• [EXERCISE] Produce as output only the lines below starting at the line with "ATOM 191 N N" and continuing through the line with "ATOM 197 C C", each one exactly as written.

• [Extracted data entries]
-=-=-=-=-

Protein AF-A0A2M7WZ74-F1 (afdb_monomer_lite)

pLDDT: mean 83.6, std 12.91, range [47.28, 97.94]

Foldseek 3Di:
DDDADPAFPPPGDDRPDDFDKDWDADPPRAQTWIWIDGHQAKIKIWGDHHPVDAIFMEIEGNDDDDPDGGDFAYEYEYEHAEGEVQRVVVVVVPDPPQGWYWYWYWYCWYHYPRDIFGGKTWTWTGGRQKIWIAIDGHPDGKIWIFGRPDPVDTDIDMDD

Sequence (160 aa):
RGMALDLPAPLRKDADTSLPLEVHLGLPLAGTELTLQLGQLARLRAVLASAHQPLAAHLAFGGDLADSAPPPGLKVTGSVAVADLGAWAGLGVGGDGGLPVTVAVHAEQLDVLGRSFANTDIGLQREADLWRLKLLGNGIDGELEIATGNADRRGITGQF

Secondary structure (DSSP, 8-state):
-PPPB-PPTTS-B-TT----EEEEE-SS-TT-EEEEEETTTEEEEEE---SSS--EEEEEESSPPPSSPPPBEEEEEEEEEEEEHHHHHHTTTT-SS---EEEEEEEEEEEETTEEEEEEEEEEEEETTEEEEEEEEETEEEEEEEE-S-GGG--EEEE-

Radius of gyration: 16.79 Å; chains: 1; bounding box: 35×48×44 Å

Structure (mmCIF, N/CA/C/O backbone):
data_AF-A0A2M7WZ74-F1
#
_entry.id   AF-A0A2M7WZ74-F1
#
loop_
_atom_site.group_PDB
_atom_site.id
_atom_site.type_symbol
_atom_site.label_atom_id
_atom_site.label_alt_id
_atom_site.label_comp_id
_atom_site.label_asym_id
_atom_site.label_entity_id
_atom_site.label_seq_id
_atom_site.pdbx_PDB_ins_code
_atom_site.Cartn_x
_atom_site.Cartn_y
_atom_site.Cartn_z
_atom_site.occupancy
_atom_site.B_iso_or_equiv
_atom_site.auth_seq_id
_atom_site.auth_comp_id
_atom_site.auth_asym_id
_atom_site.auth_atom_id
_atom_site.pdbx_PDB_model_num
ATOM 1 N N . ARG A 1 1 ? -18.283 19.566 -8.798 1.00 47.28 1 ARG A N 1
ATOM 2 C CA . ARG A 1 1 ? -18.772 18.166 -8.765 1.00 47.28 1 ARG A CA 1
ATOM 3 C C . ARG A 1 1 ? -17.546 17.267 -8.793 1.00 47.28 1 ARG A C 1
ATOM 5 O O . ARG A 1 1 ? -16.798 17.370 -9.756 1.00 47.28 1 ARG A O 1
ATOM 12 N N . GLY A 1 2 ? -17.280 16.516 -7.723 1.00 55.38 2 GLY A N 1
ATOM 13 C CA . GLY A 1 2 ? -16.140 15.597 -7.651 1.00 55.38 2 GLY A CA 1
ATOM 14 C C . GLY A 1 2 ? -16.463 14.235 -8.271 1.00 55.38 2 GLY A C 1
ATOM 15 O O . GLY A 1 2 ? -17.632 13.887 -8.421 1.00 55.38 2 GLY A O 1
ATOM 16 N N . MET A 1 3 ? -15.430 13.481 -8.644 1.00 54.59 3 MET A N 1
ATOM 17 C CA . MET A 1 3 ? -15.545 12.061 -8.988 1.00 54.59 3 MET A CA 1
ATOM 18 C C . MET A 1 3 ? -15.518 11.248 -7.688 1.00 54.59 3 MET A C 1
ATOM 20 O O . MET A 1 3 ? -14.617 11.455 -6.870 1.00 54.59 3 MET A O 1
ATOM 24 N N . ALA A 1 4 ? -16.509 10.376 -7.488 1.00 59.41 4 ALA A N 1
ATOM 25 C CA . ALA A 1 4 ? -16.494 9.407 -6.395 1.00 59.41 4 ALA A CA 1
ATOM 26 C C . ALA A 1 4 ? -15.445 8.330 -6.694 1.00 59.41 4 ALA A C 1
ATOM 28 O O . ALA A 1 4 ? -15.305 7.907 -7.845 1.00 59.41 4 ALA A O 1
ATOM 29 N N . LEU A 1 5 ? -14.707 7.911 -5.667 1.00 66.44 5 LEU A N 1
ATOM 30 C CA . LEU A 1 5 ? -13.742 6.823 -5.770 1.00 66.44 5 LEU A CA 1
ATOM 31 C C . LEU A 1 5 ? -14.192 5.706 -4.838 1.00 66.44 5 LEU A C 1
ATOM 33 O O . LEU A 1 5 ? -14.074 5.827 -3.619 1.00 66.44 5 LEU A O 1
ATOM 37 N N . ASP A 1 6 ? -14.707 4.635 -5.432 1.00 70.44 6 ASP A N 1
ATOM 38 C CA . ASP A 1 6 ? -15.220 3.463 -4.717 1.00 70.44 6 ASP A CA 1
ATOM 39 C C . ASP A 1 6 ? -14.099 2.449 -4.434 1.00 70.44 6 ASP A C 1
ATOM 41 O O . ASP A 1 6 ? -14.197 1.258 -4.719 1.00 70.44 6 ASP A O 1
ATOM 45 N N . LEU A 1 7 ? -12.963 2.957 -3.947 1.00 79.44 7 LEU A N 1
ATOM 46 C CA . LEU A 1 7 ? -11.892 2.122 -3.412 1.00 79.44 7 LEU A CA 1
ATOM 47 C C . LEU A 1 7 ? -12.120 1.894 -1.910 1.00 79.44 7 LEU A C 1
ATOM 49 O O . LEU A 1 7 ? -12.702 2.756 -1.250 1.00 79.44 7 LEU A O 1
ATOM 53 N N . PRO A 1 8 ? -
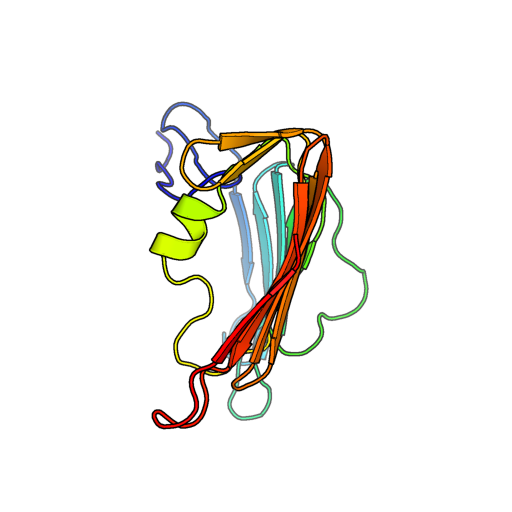11.627 0.785 -1.335 1.00 81.75 8 PRO A N 1
ATOM 54 C CA . PRO A 1 8 ? -11.652 0.565 0.103 1.00 81.75 8 PRO A CA 1
ATOM 55 C C . PRO A 1 8 ? -10.915 1.659 0.887 1.00 81.75 8 PRO A C 1
ATOM 57 O O . PRO A 1 8 ? -10.071 2.390 0.356 1.00 81.75 8 PRO A O 1
ATOM 60 N N . ALA A 1 9 ? -11.208 1.766 2.187 1.00 82.38 9 ALA A N 1
ATOM 61 C CA . ALA A 1 9 ? -10.455 2.648 3.080 1.00 82.38 9 ALA A CA 1
ATOM 62 C C . ALA A 1 9 ? -8.958 2.279 3.036 1.00 82.38 9 ALA A C 1
ATOM 64 O O . ALA A 1 9 ? -8.633 1.093 3.126 1.00 82.38 9 ALA A O 1
ATOM 65 N N . PRO A 1 10 ? -8.040 3.248 2.866 1.00 80.62 10 PRO A N 1
ATOM 66 C CA . PRO A 1 10 ? -8.208 4.685 3.126 1.00 80.62 10 PRO A CA 1
ATOM 67 C C . PRO A 1 10 ? -8.604 5.543 1.907 1.00 80.62 10 PRO A C 1
ATOM 69 O O . PRO A 1 10 ? -8.722 6.756 2.039 1.00 80.62 10 PRO A O 1
ATOM 72 N N . LEU A 1 11 ? -8.764 4.958 0.715 1.00 79.81 11 LEU A N 1
ATOM 73 C CA . LEU A 1 11 ? -8.947 5.707 -0.539 1.00 79.81 11 LEU A CA 1
ATOM 74 C C . LEU A 1 11 ? -10.410 5.949 -0.924 1.00 79.81 11 LEU A C 1
ATOM 76 O O . LEU A 1 11 ? -10.677 6.608 -1.932 1.00 79.81 11 LEU A O 1
ATOM 80 N N . ARG A 1 12 ? -11.349 5.454 -0.117 1.00 80.25 12 ARG A N 1
ATOM 81 C CA . ARG A 1 12 ? -12.773 
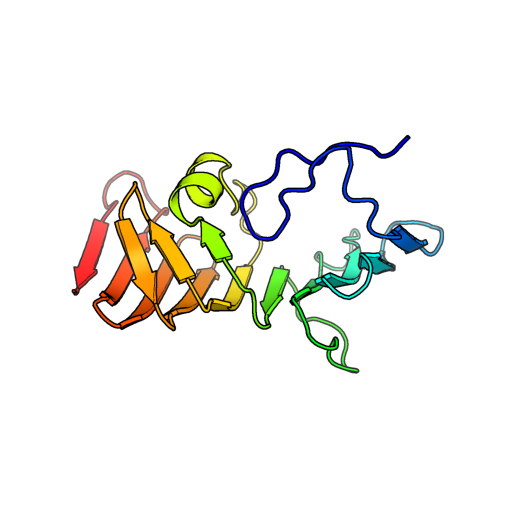5.744 -0.266 1.00 80.25 12 ARG A CA 1
ATOM 82 C C . ARG A 1 12 ? -13.006 7.251 -0.241 1.00 80.25 12 ARG A C 1
ATOM 84 O O . ARG A 1 12 ? -12.678 7.923 0.736 1.00 80.25 12 ARG A O 1
ATOM 91 N N . LYS A 1 13 ? -13.591 7.775 -1.315 1.00 68.25 13 LYS A N 1
ATOM 92 C CA . LYS A 1 13 ? -13.942 9.190 -1.443 1.00 68.25 13 LYS A CA 1
ATOM 93 C C . LYS A 1 13 ? -15.417 9.313 -1.781 1.00 68.25 13 LYS A C 1
ATOM 95 O O . LYS A 1 13 ? -15.826 8.979 -2.895 1.00 68.25 13 LYS A O 1
ATOM 100 N N . ASP A 1 14 ? -16.181 9.858 -0.842 1.00 60.56 14 ASP A N 1
ATOM 101 C CA . ASP A 1 14 ? -17.570 10.237 -1.086 1.00 60.56 14 ASP A CA 1
ATOM 102 C C . ASP A 1 14 ? -17.636 11.428 -2.052 1.00 60.56 14 ASP A C 1
ATOM 104 O O . ASP A 1 14 ? -16.743 12.279 -2.078 1.00 60.56 14 ASP A O 1
ATOM 108 N N . ALA A 1 15 ? -18.716 11.519 -2.834 1.00 57.28 15 ALA A N 1
ATOM 109 C CA . ALA A 1 15 ? -18.893 12.560 -3.852 1.00 57.28 15 ALA A CA 1
ATOM 110 C C . ALA A 1 15 ? -18.841 14.000 -3.291 1.00 57.28 15 ALA A C 1
ATOM 112 O O . ALA A 1 15 ? -18.515 14.935 -4.031 1.00 57.28 15 ALA A O 1
ATOM 113 N N . ASP A 1 16 ? -19.116 14.156 -1.992 1.00 55.91 16 ASP A N 1
ATOM 114 C CA . ASP A 1 16 ? -19.118 15.431 -1.268 1.00 55.91 16 ASP A CA 1
ATOM 115 C C . ASP A 1 16 ? -17.746 15.801 -0.679 1.00 55.91 16 ASP A C 1
ATOM 117 O O . ASP A 1 16 ? -17.481 16.972 -0.399 1.00 55.91 16 ASP A O 1
ATOM 121 N N . THR A 1 17 ? -16.826 14.838 -0.547 1.00 63.31 17 THR A N 1
ATOM 122 C CA . THR A 1 17 ? -15.462 15.101 -0.071 1.00 63.31 17 THR A CA 1
ATOM 123 C C . THR A 1 17 ? -14.572 15.410 -1.266 1.00 63.31 17 THR A C 1
ATOM 125 O O . THR A 1 17 ? -14.138 14.508 -1.971 1.00 63.31 17 THR A O 1
ATOM 128 N N . SER A 1 18 ? -14.255 16.681 -1.525 1.00 66.38 18 SER A N 1
ATOM 129 C CA . SER A 1 18 ? -13.386 17.062 -2.648 1.00 66.38 18 SER A CA 1
ATOM 130 C C . SER A 1 18 ? -11.921 17.204 -2.220 1.00 66.38 18 SER A C 1
ATOM 132 O O . SER A 1 18 ? -11.469 18.292 -1.884 1.00 66.38 18 SER A O 1
ATOM 134 N N . LEU A 1 19 ? -11.153 16.112 -2.277 1.00 74.62 19 LEU A N 1
ATOM 135 C CA . LEU A 1 19 ? -9.688 16.175 -2.173 1.00 74.62 19 LEU A CA 1
ATOM 136 C C . LEU A 1 19 ? -9.077 16.726 -3.477 1.00 74.62 19 LEU A C 1
ATOM 138 O O . LEU A 1 19 ? -9.441 16.205 -4.543 1.00 74.62 19 LEU A O 1
ATOM 142 N N . PRO A 1 20 ? -8.179 17.734 -3.417 1.00 81.38 20 PRO A N 1
ATOM 143 C CA . PRO A 1 20 ? -7.464 18.223 -4.592 1.00 81.38 20 PRO A CA 1
ATOM 144 C C . PRO A 1 20 ? -6.527 17.130 -5.112 1.00 81.38 20 PRO A C 1
ATOM 146 O O . PRO A 1 20 ? -5.841 16.476 -4.329 1.00 81.38 20 PRO A O 1
ATOM 149 N N . LEU A 1 21 ? -6.543 16.915 -6.426 1.00 83.88 21 LEU A N 1
ATOM 150 C CA . LEU A 1 21 ? -5.688 15.954 -7.114 1.00 83.88 21 LEU A CA 1
ATOM 151 C C . LEU A 1 21 ? -4.722 16.725 -8.012 1.00 83.88 21 LEU A C 1
ATOM 153 O O . LEU A 1 21 ? -5.158 17.399 -8.944 1.00 83.88 21 LEU A O 1
ATOM 157 N N . GLU A 1 22 ? -3.430 16.593 -7.743 1.00 85.44 22 GLU A N 1
ATOM 158 C CA . GLU A 1 22 ? -2.347 17.138 -8.559 1.00 85.44 22 GLU A CA 1
ATOM 159 C C . GLU A 1 22 ? -1.588 15.981 -9.205 1.00 85.44 22 GLU A C 1
ATOM 161 O O . GLU A 1 22 ? -1.294 14.981 -8.550 1.00 85.44 22 GLU A O 1
ATOM 166 N N . VAL A 1 23 ? -1.305 16.092 -10.503 1.00 86.81 23 VAL A N 1
ATOM 167 C CA . VAL A 1 23 ? -0.616 15.058 -11.283 1.00 86.81 23 VAL A CA 1
ATOM 168 C C . VAL A 1 23 ? 0.437 15.729 -12.151 1.00 86.81 23 VAL A C 1
ATOM 170 O O . VAL A 1 23 ? 0.110 16.606 -12.951 1.00 86.81 23 VAL A O 1
ATOM 173 N N . HIS A 1 24 ? 1.684 15.279 -12.036 1.00 87.06 24 HIS A N 1
ATOM 174 C CA . HIS A 1 24 ? 2.770 15.666 -12.928 1.00 87.06 24 HIS A CA 1
ATOM 175 C C . HIS A 1 24 ? 3.293 14.425 -13.640 1.00 87.06 24 HIS A C 1
ATOM 177 O O . HIS A 1 24 ? 3.692 13.448 -13.011 1.00 87.06 24 HIS A O 1
ATOM 183 N N . LEU A 1 25 ? 3.284 14.467 -14.968 1.00 86.44 25 LEU A N 1
ATOM 184 C CA . LEU A 1 25 ? 3.666 13.348 -15.815 1.00 86.44 25 LEU A CA 1
ATOM 185 C C . LEU A 1 25 ? 4.513 13.860 -16.975 1.00 86.44 25 LEU A C 1
ATOM 187 O O . LEU A 1 25 ? 4.074 14.721 -17.738 1.00 86.44 25 LEU A O 1
ATOM 191 N N . GLY A 1 26 ? 5.732 13.335 -17.089 1.00 78.50 26 GLY A N 1
ATOM 192 C CA . GLY A 1 26 ? 6.601 13.602 -18.232 1.00 78.50 26 GLY A CA 1
ATOM 193 C C . GLY A 1 26 ? 6.128 12.881 -19.499 1.00 78.50 26 GLY A C 1
ATOM 194 O O . GLY A 1 26 ? 5.501 11.826 -19.435 1.00 78.50 26 GLY A O 1
ATOM 195 N N . LEU A 1 27 ? 6.458 13.439 -20.666 1.00 76.38 27 LEU A N 1
ATOM 196 C CA . LEU A 1 27 ? 6.316 12.772 -21.963 1.00 76.38 27 LEU A CA 1
ATOM 197 C C . LEU A 1 27 ? 7.704 12.600 -22.604 1.00 76.38 27 LEU A C 1
ATOM 199 O O . LEU A 1 27 ? 8.517 13.521 -22.499 1.00 76.38 27 LEU A O 1
ATOM 203 N N . PRO A 1 28 ? 7.977 11.476 -23.298 1.00 81.56 28 PRO A N 1
ATOM 204 C CA . PRO A 1 28 ? 7.084 10.335 -23.559 1.00 81.56 28 PRO A CA 1
ATOM 205 C C . PRO A 1 28 ? 6.883 9.431 -22.330 1.00 81.56 28 PRO A C 1
ATOM 207 O O . PRO A 1 28 ? 7.806 9.252 -21.562 1.00 81.56 28 PRO A O 1
ATOM 210 N N . LEU A 1 29 ? 5.709 8.805 -22.178 1.00 79.31 29 LEU A N 1
ATOM 211 C CA . LEU A 1 29 ? 5.304 8.084 -20.951 1.00 79.31 29 LEU A CA 1
ATOM 212 C C . LEU A 1 29 ? 6.223 6.928 -20.511 1.00 79.31 29 LEU A C 1
ATOM 214 O O . LEU A 1 29 ? 6.276 6.578 -19.334 1.00 79.31 29 LEU A O 1
ATOM 218 N N . ALA A 1 30 ? 6.888 6.260 -21.452 1.00 83.88 30 ALA A N 1
ATOM 219 C CA . ALA A 1 30 ? 7.694 5.090 -21.134 1.00 83.88 30 ALA A CA 1
ATOM 220 C C . ALA A 1 30 ? 8.968 5.512 -20.392 1.00 83.88 30 ALA A C 1
ATOM 222 O O . ALA A 1 30 ? 9.776 6.274 -20.917 1.00 83.88 30 ALA A O 1
ATOM 223 N N . GLY A 1 31 ? 9.162 4.981 -19.186 1.00 83.12 31 GLY A N 1
ATOM 224 C CA . GLY A 1 31 ? 10.342 5.270 -18.376 1.00 83.12 31 GLY A CA 1
ATOM 225 C C . GLY A 1 31 ? 10.342 6.627 -17.668 1.00 83.12 31 GLY A C 1
ATOM 226 O O . GLY A 1 31 ? 11.304 6.924 -16.962 1.00 83.12 31 GLY A O 1
ATOM 227 N N . THR A 1 32 ? 9.296 7.446 -17.826 1.00 89.19 32 THR A N 1
ATOM 228 C CA . THR A 1 32 ? 9.215 8.759 -17.173 1.00 89.19 32 THR A CA 1
ATOM 229 C C . THR A 1 32 ? 8.745 8.680 -15.737 1.00 89.19 32 THR A C 1
ATOM 231 O O . THR A 1 32 ? 8.015 7.770 -15.336 1.00 89.19 32 THR A O 1
ATOM 234 N N . GLU A 1 33 ? 9.124 9.708 -14.985 1.00 90.94 33 GLU A N 1
ATOM 235 C CA . GLU A 1 33 ? 8.597 9.954 -13.657 1.00 90.94 33 GLU A CA 1
ATOM 236 C C . GLU A 1 33 ? 7.146 10.469 -13.724 1.00 90.94 33 GLU A C 1
ATOM 238 O O . GLU A 1 33 ? 6.794 11.337 -14.531 1.00 90.94 33 GLU A O 1
ATOM 243 N N . LEU A 1 34 ? 6.316 9.896 -12.860 1.00 91.38 34 LEU A N 1
ATOM 244 C CA . LEU A 1 34 ? 4.959 10.293 -12.530 1.00 91.38 34 LEU A CA 1
ATOM 245 C C . LEU A 1 34 ? 4.952 10.674 -11.050 1.00 91.38 34 LEU A C 1
ATOM 247 O O . LEU A 1 34 ? 5.296 9.849 -10.200 1.00 91.38 34 LEU A O 1
ATOM 251 N N . THR A 1 35 ? 4.498 11.881 -10.732 1.00 92.75 35 THR A N 1
ATOM 252 C CA . THR A 1 35 ? 4.149 12.251 -9.361 1.00 92.75 35 THR A CA 1
ATOM 253 C C . THR A 1 35 ? 2.666 12.577 -9.269 1.00 92.75 35 THR A C 1
ATOM 255 O O . THR A 1 35 ? 2.067 13.144 -10.185 1.00 92.75 35 THR A O 1
ATOM 258 N N . LEU A 1 36 ? 2.048 12.166 -8.168 1.00 91.69 36 LEU A N 1
ATOM 259 C CA . LEU A 1 36 ? 0.647 12.428 -7.879 1.00 91.69 36 LEU A CA 1
ATOM 260 C C . LEU A 1 36 ? 0.501 12.810 -6.412 1.00 91.69 36 LEU A C 1
ATOM 262 O O . LEU A 1 36 ? 1.095 12.185 -5.536 1.00 91.69 36 LEU A O 1
ATOM 266 N N . GLN A 1 37 ? -0.325 13.812 -6.140 1.00 91.69 37 GLN A N 1
ATOM 267 C CA . GLN A 1 37 ? -0.701 14.214 -4.794 1.00 91.69 37 GLN A CA 1
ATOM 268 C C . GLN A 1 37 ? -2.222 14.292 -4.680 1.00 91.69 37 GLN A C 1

-=-=-=-=-

• [RESPONSE TO THIS EXERCISE]
ATOM 191 N N . GLY A 1 26 ? 5.732 13.335 -17.089 1.00 78.50 26 GLY A N 1
ATOM 192 C CA . GLY A 1 26 ? 6.601 13.602 -18.232 1.00 78.50 26 GLY A CA 1
ATOM 193 C C . GLY A 1 26 ? 6.128 12.881 -19.499 1.00 78.50 26 GLY A C 1
ATOM 194 O O . GLY A 1 26 ? 5.501 11.826 -19.435 1.00 78.50 26 GLY A O 1
ATOM 195 N N . LEU A 1 27 ? 6.458 13.439 -20.666 1.00 76.38 27 LEU A N 1
ATOM 196 C CA . LEU A 1 27 ? 6.316 12.772 -21.963 1.00 76.38 27 LEU A CA 1
ATOM 197 C C . LEU A 1 27 ? 7.704 12.600 -22.604 1.00 76.38 27 LEU A C 1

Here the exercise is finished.